Sun Baked said:
It is
Simultaneous Multi-Threading (.pdf) which is one of the software tricks the Power5 uses to make a single CPU core act like two (one physical and one logical -- see page 4), so it can run two threads at once.
SMT isn't really a "software trick".
The real idea behind SMT is that modern CPUs have many independent execution units and some of these units sit idle at any given time.
I'm making up these numbers to prove a point, but they are close. A G5 (PPC970) has something like 3 interger units, 2 floating point units, an Altivec unit and a load store unit. I'm not 100% on those numbers but you get the idea.
Now, no processor can use every section of the processor at once. If we accept (for the sake of argument) that a G5 has 7 units, you'd find that in reality it probably is only capable of a maximum of 3, maybe 4 operations per cpu cycle. Generally it breaks down something like 2 int ops, 1 fp, 1 load/store, maybe 1 Altivec. That means that roughly half the cpu is idle at any given time.
The idea of SMT is to use those idle sections of the CPU. If you think of the active units as the real cpu, you can imagine that all the inactive units could be grouped into another 'logical' processor... an imaginary processor. SMT (called HyperThreading by Intel) deals with one physical processor as if it were two 'logical' processors. HT enabled machines look like they are Multiprocessor machines.

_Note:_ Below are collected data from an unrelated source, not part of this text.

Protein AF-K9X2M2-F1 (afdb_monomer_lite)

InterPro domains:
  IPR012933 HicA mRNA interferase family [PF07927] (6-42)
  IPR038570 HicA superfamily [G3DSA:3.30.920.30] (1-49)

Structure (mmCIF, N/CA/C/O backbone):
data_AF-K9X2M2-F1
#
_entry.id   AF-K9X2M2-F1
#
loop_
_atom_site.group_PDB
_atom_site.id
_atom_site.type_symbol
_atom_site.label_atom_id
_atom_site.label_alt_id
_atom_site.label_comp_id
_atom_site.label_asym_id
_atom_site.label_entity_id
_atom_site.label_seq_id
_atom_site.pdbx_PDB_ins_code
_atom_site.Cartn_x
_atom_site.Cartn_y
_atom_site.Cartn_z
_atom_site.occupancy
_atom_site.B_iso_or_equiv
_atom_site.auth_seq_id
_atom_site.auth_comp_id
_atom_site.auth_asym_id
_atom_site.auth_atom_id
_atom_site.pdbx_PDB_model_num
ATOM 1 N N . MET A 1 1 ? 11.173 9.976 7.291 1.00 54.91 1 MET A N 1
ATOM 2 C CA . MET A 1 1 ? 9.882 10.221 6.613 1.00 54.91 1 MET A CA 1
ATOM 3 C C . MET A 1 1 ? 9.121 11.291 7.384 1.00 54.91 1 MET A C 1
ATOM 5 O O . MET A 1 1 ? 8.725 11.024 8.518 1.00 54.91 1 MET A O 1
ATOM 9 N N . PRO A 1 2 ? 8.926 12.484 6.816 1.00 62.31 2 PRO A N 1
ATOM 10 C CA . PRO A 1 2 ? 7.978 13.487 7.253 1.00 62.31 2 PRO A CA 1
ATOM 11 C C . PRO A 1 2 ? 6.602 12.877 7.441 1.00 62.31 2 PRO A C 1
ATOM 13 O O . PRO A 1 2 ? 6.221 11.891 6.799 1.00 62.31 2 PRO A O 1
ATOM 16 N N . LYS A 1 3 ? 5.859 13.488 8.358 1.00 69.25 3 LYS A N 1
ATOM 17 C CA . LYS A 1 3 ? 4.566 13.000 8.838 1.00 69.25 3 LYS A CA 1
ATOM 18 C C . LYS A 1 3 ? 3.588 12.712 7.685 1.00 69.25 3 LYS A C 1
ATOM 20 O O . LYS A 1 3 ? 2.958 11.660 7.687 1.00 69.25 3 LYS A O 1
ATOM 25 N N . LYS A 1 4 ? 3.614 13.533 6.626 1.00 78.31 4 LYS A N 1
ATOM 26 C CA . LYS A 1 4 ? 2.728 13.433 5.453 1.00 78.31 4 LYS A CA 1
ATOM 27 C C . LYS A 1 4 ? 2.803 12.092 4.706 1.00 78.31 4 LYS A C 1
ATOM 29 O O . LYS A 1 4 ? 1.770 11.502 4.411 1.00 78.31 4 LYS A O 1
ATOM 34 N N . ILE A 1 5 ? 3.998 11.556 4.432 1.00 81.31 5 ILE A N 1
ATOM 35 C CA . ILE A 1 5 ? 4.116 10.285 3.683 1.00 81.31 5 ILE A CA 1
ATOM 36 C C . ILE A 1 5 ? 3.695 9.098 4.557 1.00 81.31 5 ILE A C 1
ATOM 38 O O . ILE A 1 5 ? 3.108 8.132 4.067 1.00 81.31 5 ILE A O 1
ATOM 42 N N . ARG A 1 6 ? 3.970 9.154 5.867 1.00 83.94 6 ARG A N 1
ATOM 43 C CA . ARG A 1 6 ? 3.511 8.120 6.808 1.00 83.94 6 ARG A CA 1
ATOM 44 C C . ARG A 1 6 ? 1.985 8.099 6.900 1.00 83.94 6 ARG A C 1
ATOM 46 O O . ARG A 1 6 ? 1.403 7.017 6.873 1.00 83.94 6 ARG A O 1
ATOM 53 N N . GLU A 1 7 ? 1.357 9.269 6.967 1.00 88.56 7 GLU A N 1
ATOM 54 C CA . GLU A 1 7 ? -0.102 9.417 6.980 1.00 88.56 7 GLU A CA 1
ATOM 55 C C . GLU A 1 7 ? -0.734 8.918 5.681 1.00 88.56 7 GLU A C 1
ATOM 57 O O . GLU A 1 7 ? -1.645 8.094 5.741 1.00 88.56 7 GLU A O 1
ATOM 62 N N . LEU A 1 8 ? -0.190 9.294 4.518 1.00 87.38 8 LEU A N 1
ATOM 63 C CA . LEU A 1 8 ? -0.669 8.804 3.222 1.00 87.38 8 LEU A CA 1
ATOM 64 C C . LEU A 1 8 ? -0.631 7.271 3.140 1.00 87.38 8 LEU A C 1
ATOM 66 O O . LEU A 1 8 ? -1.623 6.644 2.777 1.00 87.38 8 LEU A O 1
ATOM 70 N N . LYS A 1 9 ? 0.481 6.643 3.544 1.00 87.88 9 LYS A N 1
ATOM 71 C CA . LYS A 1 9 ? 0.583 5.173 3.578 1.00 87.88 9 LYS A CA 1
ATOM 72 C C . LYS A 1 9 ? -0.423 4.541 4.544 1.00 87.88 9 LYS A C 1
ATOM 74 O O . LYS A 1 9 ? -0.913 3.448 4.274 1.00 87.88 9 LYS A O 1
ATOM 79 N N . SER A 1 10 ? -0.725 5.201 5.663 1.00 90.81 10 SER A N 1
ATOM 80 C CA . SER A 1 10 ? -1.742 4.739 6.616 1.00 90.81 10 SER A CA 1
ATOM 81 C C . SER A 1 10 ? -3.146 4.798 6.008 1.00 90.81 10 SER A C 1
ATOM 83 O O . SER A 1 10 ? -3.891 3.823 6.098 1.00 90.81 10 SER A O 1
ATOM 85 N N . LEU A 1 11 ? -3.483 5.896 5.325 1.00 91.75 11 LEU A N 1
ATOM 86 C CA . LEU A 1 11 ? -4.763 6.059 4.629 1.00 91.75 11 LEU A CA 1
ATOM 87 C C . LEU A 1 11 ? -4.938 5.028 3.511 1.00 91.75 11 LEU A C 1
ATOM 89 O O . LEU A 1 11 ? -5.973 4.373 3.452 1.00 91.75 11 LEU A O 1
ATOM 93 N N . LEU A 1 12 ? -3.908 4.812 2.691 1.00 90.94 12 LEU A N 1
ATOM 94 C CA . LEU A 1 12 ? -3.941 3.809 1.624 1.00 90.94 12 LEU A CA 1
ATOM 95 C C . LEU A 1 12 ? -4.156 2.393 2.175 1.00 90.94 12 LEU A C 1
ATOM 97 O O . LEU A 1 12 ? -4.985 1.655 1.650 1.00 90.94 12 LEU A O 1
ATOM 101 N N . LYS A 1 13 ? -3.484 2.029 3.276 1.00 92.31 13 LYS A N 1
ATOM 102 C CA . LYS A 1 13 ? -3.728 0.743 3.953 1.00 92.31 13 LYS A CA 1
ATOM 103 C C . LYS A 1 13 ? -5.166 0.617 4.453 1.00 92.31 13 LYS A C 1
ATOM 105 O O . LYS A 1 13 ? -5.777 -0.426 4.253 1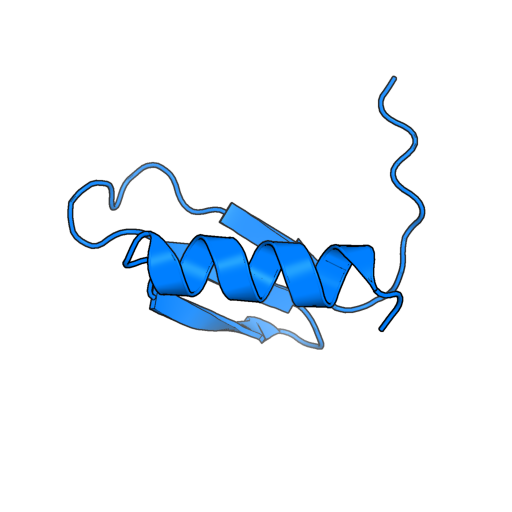.00 92.31 13 LYS A O 1
ATOM 110 N N . LYS A 1 14 ? -5.707 1.663 5.090 1.00 94.25 14 LYS A N 1
ATOM 111 C CA . LYS A 1 14 ? -7.103 1.675 5.567 1.00 94.25 14 LYS A CA 1
ATOM 112 C C . LYS A 1 14 ? -8.106 1.546 4.420 1.00 94.25 14 LYS A C 1
ATOM 114 O O . LYS A 1 14 ? -9.130 0.903 4.593 1.00 94.25 14 LYS A O 1
ATOM 119 N N . ALA A 1 15 ? -7.786 2.111 3.259 1.00 91.44 15 ALA A N 1
ATOM 120 C CA . ALA A 1 15 ? -8.580 2.002 2.041 1.00 91.44 15 ALA A CA 1
ATOM 121 C C . ALA A 1 15 ? -8.402 0.660 1.298 1.00 91.44 15 ALA A C 1
ATOM 123 O O . ALA A 1 15 ? -8.923 0.514 0.200 1.00 91.44 15 ALA A O 1
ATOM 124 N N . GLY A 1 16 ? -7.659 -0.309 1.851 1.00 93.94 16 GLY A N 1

SMT is good stuff, but it's not as good as dual core. SMT incurs it's own overhead. HT enabled P4/Xeon processors actually run SLOWER when they run very serial code. Some benchmarks actually run faster on P4 systems when HT is disabled. You might remember that Apple caught a lot of heat when they benchmarked the first Gen G5s because the Dell box they ran against had HT disabled. The thing the stupid PC fan boys never bothered to accept was that the benchmarks in question ran faster with HT off. (Dell actually has documentation for benching their workstations and it specifically tells you to disable HT).

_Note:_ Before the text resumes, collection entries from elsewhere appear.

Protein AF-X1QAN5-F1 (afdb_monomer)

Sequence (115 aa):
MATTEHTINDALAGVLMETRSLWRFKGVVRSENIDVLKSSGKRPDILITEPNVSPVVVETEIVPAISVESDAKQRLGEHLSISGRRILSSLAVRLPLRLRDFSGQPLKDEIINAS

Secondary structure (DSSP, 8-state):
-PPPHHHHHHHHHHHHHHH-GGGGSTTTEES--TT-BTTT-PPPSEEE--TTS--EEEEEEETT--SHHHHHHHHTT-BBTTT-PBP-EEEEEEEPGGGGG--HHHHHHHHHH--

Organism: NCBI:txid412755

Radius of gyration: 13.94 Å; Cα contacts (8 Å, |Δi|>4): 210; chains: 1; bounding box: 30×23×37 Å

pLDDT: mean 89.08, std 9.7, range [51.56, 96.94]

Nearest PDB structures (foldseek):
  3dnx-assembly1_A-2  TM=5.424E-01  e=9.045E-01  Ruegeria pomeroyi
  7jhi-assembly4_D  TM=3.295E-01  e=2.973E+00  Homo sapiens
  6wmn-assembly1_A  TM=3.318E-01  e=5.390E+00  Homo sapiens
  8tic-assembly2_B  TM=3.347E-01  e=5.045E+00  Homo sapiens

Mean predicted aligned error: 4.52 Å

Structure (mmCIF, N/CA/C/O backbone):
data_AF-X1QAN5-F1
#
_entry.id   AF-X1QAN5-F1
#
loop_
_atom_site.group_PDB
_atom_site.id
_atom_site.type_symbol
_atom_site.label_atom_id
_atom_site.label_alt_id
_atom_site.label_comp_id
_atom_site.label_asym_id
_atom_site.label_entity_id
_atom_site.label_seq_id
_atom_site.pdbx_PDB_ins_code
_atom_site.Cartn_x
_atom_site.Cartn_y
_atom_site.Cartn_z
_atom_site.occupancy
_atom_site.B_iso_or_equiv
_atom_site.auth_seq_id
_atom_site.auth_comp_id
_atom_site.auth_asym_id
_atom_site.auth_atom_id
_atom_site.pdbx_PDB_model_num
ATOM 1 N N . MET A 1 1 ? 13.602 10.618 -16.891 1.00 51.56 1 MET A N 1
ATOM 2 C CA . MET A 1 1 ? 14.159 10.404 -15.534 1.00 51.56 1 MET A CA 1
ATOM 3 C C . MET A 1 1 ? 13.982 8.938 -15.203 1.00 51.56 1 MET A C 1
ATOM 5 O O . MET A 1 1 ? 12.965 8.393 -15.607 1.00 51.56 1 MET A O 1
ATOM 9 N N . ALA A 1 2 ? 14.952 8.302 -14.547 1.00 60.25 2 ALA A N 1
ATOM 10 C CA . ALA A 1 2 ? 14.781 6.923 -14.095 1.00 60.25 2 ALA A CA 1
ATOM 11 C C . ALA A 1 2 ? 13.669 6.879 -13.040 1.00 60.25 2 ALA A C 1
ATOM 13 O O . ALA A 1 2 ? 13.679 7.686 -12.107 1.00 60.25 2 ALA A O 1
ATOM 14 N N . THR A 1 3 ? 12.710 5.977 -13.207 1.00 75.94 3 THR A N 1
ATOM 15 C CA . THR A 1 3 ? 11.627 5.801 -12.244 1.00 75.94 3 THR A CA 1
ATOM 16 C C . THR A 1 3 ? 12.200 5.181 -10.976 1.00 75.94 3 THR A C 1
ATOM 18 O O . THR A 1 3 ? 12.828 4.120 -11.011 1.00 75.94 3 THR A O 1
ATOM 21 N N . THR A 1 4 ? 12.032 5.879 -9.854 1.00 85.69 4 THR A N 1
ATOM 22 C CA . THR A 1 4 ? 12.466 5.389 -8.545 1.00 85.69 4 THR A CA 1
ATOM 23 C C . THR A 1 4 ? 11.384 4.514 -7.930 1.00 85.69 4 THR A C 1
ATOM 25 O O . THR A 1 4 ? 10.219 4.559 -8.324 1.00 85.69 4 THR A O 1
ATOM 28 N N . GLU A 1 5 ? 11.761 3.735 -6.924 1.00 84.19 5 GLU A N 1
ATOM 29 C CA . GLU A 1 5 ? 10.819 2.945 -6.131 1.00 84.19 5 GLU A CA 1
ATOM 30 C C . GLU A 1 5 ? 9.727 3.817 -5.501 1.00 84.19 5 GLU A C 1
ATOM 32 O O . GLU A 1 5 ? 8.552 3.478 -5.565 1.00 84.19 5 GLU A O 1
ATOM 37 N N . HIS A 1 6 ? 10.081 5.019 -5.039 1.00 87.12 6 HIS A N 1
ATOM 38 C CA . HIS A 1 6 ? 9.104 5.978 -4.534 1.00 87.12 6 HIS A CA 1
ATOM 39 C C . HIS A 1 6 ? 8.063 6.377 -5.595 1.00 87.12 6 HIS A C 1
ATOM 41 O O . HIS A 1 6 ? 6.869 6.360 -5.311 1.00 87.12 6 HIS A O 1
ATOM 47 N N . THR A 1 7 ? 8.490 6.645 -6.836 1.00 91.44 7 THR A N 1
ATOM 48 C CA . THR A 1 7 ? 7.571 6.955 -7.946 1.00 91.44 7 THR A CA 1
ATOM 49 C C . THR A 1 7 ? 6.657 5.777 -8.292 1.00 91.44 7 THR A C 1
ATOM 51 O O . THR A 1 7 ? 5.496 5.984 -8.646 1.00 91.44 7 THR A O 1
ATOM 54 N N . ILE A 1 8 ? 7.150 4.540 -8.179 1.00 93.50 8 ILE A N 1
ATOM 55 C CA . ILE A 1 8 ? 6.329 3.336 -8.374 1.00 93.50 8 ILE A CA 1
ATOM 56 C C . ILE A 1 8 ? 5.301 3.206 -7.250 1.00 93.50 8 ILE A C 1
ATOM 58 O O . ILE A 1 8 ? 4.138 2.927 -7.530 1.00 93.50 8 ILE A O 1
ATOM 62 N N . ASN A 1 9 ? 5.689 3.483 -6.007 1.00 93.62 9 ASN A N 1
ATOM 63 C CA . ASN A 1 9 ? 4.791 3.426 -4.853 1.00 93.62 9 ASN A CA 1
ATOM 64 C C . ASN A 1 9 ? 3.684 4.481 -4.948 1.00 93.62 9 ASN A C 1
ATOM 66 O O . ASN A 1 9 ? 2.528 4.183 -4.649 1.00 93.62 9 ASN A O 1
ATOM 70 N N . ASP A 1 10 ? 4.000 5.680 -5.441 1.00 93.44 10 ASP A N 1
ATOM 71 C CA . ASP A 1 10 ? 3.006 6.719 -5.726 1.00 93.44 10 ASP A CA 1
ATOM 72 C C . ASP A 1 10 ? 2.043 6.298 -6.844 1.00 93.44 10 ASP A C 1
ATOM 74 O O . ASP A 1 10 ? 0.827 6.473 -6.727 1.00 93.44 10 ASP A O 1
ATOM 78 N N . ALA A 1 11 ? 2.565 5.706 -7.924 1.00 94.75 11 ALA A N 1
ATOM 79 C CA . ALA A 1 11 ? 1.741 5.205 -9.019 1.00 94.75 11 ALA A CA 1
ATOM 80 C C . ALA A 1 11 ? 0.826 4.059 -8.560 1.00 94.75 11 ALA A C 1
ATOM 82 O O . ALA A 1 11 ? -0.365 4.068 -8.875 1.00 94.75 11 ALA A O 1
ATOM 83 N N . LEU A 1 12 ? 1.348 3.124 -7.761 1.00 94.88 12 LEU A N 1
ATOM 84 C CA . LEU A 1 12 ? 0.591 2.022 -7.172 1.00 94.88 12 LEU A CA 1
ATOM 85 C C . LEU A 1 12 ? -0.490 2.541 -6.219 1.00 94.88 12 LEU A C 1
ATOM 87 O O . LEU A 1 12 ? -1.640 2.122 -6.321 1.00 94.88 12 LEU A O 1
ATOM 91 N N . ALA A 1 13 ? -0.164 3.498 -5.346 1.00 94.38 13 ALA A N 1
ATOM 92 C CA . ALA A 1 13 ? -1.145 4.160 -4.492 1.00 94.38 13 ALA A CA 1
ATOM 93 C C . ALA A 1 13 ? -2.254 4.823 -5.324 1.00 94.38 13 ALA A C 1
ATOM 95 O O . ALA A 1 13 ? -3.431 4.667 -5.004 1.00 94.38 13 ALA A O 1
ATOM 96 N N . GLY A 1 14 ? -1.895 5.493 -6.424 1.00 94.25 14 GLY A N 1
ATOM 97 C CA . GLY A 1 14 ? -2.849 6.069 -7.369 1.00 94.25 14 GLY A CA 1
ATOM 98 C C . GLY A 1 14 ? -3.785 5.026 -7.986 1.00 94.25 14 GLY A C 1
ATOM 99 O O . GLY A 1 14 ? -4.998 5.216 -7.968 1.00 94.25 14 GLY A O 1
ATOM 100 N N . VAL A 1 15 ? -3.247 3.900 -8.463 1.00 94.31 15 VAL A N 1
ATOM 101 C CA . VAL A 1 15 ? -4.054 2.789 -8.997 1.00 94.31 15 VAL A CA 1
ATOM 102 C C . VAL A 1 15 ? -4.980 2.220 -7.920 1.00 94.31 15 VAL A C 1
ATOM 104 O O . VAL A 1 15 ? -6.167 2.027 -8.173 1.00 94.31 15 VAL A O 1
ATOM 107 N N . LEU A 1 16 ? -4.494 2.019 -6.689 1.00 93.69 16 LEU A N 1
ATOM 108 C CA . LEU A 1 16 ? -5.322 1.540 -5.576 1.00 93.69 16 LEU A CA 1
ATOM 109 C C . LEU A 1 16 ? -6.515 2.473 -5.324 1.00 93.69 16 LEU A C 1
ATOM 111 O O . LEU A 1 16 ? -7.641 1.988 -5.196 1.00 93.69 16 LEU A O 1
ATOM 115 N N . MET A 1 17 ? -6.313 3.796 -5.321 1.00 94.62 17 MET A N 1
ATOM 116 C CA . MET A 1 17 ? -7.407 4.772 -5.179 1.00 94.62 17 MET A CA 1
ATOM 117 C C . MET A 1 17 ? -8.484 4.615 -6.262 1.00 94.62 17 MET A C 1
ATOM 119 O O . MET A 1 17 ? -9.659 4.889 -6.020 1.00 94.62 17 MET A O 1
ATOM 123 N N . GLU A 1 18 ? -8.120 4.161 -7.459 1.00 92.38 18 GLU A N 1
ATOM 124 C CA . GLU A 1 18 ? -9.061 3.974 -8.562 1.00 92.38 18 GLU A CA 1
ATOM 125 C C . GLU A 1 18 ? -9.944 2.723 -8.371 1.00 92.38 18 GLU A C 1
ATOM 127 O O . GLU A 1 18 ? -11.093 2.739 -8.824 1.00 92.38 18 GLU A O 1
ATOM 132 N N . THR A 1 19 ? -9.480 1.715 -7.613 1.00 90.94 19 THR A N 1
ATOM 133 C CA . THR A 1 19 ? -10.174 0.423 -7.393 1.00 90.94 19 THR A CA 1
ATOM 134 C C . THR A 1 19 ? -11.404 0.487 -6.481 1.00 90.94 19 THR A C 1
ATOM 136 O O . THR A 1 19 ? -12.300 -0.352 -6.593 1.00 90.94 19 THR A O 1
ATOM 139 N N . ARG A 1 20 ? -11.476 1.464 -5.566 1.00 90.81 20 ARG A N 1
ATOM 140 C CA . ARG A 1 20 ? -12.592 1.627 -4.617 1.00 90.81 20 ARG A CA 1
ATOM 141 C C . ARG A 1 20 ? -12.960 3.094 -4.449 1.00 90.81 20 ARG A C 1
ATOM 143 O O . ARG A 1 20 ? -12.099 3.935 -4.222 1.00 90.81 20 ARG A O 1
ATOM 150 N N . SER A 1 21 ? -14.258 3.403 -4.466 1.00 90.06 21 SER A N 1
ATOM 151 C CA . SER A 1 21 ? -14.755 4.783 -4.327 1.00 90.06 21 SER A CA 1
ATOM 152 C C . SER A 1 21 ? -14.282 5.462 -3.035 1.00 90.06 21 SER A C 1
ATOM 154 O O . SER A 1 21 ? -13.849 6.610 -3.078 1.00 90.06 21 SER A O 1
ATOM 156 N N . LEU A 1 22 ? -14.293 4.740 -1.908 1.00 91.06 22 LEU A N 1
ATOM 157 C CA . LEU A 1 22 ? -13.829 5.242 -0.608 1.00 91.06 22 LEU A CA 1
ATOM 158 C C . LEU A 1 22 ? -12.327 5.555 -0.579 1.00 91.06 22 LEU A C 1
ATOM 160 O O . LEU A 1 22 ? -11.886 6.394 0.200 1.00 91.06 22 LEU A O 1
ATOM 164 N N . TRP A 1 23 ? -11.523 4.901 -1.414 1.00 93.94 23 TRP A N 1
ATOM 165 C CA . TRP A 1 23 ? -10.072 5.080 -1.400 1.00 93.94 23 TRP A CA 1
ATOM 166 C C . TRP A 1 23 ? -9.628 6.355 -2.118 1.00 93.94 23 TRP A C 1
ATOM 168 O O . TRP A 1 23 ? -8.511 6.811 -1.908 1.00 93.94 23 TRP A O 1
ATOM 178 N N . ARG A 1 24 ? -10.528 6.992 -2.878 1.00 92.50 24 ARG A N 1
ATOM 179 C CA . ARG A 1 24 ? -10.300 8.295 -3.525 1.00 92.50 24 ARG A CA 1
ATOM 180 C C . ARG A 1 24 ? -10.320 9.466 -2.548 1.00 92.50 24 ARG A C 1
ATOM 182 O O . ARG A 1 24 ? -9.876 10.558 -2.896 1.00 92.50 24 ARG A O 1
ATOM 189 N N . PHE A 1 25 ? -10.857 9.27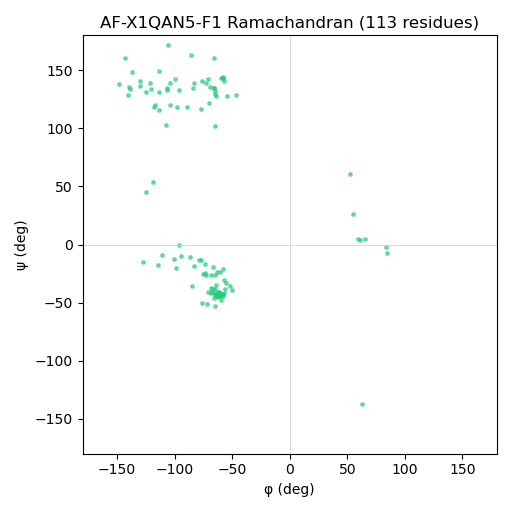6 -1.341 1.00 91.12 25 PHE A N 1
ATOM 190 C CA . PHE A 1 25 ? -10.878 10.339 -0.343 1.00 91.12 25 PHE A CA 1
ATOM 191 C C . PHE A 1 25 ? -9.463 10.639 0.159 1.00 91.12 25 PHE A C 1
ATOM 193 O O . PHE A 1 25 ? -8.674 9.741 0.464 1.00 91.12 25 PHE A O 1
ATOM 200 N N . LYS A 1 26 ? -9.148 11.935 0.263 1.00 86.38 26 LYS A N 1
ATOM 201 C CA . LYS A 1 26 ? -7.825 12.417 0.669 1.00 86.38 26 LYS A CA 1
ATOM 202 C C . LYS A 1 26 ? -7.409 11.797 2.005 1.00 86.38 26 LYS A C 1
ATOM 204 O O . LYS A 1 26 ? -8.131 11.892 2.993 1.00 86.38 26 LYS A O 1
ATOM 209 N N . GLY A 1 27 ? -6.216 11.206 2.028 1.00 86.19 27 GLY A N 1
ATOM 210 C CA . GLY A 1 27 ? -5.633 10.604 3.226 1.00 86.19 27 GLY A CA 1
ATOM 211 C C . GLY A 1 27 ? -6.093 9.174 3.521 1.00 86.19 27 GLY A C 1
ATOM 212 O O . GLY A 1 27 ? -5.578 8.585 4.470 1.00 86.19 27 GLY A O 1
ATOM 213 N N . VAL A 1 28 ? -7.006 8.595 2.726 1.00 92.12 28 VAL A N 1
ATOM 214 C CA . VAL A 1 28 ? -7.369 7.176 2.865 1.00 92.12 28 VAL A CA 1
ATOM 215 C C . VAL A 1 28 ? -6.234 6.287 2.379 1.00 92.12 28 VAL A C 1
ATOM 217 O O . VAL A 1 28 ? -5.806 5.438 3.146 1.00 92.12 28 VAL A O 1
ATOM 220 N N . VAL A 1 29 ? -5.706 6.503 1.173 1.00 93.31 29 VAL A N 1
ATOM 221 C CA . VAL A 1 29 ? -4.488 5.835 0.680 1.00 93.31 29 VAL A CA 1
ATOM 222 C C . VAL A 1 29 ? -3.342 6.845 0.677 1.00 93.31 29 VAL A C 1
ATOM 224 O O . VAL A 1 29 ? -3.522 7.984 0.242 1.00 93.31 29 VAL A O 1
ATOM 227 N N . ARG A 1 30 ? -2.173 6.461 1.193 1.00 91.81 30 ARG A N 1
ATOM 228 C CA . ARG A 1 30 ? -0.980 7.319 1.272 1.00 91.81 30 ARG A CA 1
ATOM 229 C C . ARG A 1 30 ? 0.286 6.528 0.966 1.00 91.81 30 ARG A C 1
ATOM 231 O O . ARG A 1 30 ? 0.513 5.509 1.608 1.00 91.81 30 ARG A O 1
ATOM 238 N N . SER A 1 31 ? 1.117 7.025 0.054 1.00 86.19 31 SER A N 1
ATOM 239 C CA . SER A 1 31 ? 2.487 6.545 -0.211 1.00 86.19 31 SER A CA 1
ATOM 240 C C . SER A 1 31 ? 3.564 7.340 0.558 1.00 86.19 31 SER A C 1
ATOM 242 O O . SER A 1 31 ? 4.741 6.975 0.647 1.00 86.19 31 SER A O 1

Bottom line is, with a pervasively Multi-threaded operating system like OS X, SMT would probably offer a noticeable benefit. Also, the PPC 970 is a 'wider' processor than the P4 or Athlon 64. That is, it has more semi-descrete execution units so it would lend its self to SMT better than something like the P4. In fact, the efficiency of SMT on the P4 is about -10% to 10 or 15%. Yes, it can be 10% slower with HT (SMT) turned on.
I haven't heard recent info on production Power5 boxes but IBM was claiming up to 35% boost with their SMT implementation just prior to the release of production boxes.
And finally, the coolest thing..
If IBM released an SMT enabled dual core chip and Apple went Dual-Dual with them, it would look to the OS like there was 8 logical processors in the box.